Since you used a 13.8g dose, I assume it works with smaller brews in the 02.


----------



## MWJB (Feb 28, 2012)

Yes, I am making 13.8g to 200g, or 210g brews in the 02.

It can definitely lessen agitation, if the extraction is low grind a tad finer/break up into more pulses.

At a grind setting that I'd typically use with my direct pour, bloom & 6 pours (12% at 400 Kruve, 18% at 1200 Kruve on a Feldgrind) I do 5 pours of 40g at 30s intervals, each taking 10-15s. The first 2 are only straight down the middle, the last 3 are only through the outer ring, poured in circles. (Same for Kalita Wave 185 except only the first pour is down the middle & I make the last pour 50g for 210g total).

At a coarser grind (94.5 on Niche, 9% at 400 Kruve, 12% at 1600 Kruve) I'm doing 7 pours of 30g every 30s to 210g total. 3 straight down the middle, 4 round the outer ring.
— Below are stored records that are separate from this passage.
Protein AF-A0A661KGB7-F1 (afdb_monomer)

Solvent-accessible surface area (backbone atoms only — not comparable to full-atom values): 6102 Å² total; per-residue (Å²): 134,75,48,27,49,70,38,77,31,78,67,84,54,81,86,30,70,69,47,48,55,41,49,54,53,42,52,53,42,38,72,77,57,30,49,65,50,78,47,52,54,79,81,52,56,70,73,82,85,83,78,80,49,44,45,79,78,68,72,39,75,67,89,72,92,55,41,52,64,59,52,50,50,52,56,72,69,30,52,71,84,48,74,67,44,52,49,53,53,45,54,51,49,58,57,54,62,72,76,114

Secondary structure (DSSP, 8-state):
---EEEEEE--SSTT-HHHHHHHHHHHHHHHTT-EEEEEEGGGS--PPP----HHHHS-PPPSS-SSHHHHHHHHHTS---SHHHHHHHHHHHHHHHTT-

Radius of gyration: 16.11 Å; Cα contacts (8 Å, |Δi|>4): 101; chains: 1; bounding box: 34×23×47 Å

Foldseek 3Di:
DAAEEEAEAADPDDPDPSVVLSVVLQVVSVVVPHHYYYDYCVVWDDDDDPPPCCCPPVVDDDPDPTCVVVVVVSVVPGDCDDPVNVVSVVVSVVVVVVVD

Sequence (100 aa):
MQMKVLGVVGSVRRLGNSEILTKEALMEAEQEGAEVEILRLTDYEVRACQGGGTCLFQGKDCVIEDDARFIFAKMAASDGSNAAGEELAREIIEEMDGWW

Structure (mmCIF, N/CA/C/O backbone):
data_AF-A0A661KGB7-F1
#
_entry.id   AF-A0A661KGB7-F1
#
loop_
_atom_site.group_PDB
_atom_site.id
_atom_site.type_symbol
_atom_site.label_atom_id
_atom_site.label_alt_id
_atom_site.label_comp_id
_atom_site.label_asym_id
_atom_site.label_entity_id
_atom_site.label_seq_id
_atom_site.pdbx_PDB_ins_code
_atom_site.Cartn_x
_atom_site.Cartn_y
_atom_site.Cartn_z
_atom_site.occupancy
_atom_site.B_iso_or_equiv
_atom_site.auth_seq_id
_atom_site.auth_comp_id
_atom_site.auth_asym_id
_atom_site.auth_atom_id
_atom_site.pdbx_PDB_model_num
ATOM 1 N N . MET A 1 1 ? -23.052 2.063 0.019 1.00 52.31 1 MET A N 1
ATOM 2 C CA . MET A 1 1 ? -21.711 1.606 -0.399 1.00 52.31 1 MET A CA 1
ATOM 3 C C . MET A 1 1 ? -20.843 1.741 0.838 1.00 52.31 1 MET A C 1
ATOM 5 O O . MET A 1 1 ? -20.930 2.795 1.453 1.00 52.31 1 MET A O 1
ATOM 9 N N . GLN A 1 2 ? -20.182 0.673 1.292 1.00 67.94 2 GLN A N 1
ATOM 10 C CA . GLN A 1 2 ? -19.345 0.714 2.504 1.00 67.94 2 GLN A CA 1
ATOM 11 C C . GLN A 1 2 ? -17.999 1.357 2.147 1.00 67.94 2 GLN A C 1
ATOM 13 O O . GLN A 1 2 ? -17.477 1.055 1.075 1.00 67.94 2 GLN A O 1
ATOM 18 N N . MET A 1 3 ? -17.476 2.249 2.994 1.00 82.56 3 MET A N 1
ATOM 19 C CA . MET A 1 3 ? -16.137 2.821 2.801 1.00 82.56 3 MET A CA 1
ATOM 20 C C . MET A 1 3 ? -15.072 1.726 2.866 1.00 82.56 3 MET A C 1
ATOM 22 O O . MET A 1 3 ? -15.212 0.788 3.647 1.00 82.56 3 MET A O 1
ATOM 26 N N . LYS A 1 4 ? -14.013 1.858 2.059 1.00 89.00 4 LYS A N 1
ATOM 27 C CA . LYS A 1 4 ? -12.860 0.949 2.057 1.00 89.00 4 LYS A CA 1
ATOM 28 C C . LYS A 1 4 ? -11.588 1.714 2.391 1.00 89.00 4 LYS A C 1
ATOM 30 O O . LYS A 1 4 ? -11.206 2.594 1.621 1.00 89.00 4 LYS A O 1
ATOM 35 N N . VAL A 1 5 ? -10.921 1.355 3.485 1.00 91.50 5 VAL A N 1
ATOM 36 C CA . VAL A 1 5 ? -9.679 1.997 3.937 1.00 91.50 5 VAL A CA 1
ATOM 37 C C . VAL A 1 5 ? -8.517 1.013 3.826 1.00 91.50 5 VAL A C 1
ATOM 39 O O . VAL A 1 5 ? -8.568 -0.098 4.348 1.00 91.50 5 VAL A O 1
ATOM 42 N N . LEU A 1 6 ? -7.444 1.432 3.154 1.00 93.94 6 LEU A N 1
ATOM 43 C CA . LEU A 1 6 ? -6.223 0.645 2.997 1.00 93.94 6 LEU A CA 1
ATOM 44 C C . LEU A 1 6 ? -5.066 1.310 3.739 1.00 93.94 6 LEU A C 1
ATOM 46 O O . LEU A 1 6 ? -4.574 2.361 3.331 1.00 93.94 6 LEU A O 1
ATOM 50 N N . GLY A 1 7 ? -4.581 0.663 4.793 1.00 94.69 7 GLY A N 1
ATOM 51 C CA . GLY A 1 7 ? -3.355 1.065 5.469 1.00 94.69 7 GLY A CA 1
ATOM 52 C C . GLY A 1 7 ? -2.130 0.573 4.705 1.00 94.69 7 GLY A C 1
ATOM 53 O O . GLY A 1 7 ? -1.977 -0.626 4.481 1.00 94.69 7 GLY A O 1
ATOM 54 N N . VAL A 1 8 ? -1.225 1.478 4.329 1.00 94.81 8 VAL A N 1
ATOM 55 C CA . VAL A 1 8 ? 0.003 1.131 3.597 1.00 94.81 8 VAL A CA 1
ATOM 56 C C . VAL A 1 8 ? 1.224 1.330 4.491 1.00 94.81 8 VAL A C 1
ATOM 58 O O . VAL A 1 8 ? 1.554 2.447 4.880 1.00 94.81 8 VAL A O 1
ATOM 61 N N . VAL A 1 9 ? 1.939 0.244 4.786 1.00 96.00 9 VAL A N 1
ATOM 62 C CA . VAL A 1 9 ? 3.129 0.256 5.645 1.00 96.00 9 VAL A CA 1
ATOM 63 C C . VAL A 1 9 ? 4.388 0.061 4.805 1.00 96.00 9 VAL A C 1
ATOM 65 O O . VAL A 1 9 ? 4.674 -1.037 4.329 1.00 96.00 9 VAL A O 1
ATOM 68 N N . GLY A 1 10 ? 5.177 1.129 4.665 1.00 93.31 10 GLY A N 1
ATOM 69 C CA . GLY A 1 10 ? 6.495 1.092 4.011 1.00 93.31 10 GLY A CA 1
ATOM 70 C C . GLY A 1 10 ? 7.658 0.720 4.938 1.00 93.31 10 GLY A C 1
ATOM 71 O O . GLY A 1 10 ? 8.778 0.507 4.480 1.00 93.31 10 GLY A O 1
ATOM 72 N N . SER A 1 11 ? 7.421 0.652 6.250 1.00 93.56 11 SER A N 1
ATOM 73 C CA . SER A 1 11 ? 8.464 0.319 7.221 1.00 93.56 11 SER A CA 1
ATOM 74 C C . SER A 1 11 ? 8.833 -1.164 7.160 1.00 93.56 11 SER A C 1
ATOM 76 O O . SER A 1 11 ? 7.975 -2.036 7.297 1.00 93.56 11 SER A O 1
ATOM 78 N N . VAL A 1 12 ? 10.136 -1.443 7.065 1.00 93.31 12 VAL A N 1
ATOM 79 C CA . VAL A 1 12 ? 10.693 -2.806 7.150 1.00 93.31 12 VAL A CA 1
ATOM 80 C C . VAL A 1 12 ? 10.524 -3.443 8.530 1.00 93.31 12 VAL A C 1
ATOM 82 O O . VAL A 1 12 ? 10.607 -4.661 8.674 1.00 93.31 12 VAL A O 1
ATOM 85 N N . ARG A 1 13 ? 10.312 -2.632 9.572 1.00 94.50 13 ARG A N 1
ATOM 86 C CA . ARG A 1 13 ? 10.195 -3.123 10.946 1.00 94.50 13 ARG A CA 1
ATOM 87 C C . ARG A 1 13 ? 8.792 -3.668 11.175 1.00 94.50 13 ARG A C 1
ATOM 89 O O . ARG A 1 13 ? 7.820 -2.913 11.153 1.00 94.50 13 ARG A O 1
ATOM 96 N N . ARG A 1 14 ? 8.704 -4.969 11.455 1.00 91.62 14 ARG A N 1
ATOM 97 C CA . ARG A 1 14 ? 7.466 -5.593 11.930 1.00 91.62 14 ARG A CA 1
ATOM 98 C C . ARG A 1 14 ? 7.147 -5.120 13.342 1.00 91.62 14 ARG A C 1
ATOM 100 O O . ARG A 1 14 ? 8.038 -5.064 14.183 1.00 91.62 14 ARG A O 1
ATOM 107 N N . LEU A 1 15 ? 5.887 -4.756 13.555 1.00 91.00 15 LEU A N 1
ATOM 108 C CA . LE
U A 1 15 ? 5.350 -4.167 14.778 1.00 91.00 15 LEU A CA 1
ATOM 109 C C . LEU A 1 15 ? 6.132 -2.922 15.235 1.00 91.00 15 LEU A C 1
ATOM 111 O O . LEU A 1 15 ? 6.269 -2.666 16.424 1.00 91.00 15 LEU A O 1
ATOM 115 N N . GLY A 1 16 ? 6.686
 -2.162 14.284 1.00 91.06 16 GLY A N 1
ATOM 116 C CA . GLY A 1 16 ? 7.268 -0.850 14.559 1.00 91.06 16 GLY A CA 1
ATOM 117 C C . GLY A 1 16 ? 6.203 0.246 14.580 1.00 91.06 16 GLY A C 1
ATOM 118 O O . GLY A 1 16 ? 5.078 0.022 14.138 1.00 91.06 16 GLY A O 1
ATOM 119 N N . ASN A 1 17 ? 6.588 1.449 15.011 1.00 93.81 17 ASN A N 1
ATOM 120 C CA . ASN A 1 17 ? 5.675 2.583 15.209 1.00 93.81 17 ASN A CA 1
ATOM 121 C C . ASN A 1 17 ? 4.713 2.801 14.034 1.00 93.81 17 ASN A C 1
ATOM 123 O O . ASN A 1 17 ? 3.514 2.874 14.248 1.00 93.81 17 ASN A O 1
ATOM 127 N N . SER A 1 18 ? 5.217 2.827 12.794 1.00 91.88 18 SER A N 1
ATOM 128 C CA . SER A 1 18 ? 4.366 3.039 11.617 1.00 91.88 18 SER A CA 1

This is extracting about a % lower, but cleaner if edging a little under flavour-wise, but still pretty tasty.


----------



## neils0911 (7 mo ago)

Hello,

Can I ask where you purchased your drip assist from please?

I really want to get hold of one for work but I can't find any in stock anywhere and harios European website don't post to the UK 😕


----------



## Zephyp (Mar 1, 2017)

I decided to try this thing. First brew was a copy of Mark’s method in a different topic.

250/15, 50g per pour at 30s intervals, 13-15s each pour. A little shake after the first pour, but I don’t know how well the grounds got wet. With my normal method, I stir to get it all wet. 2:45 drawdown.

First thought on the first sip was “thin”. Tasted like it could’ve had a bit more extraction.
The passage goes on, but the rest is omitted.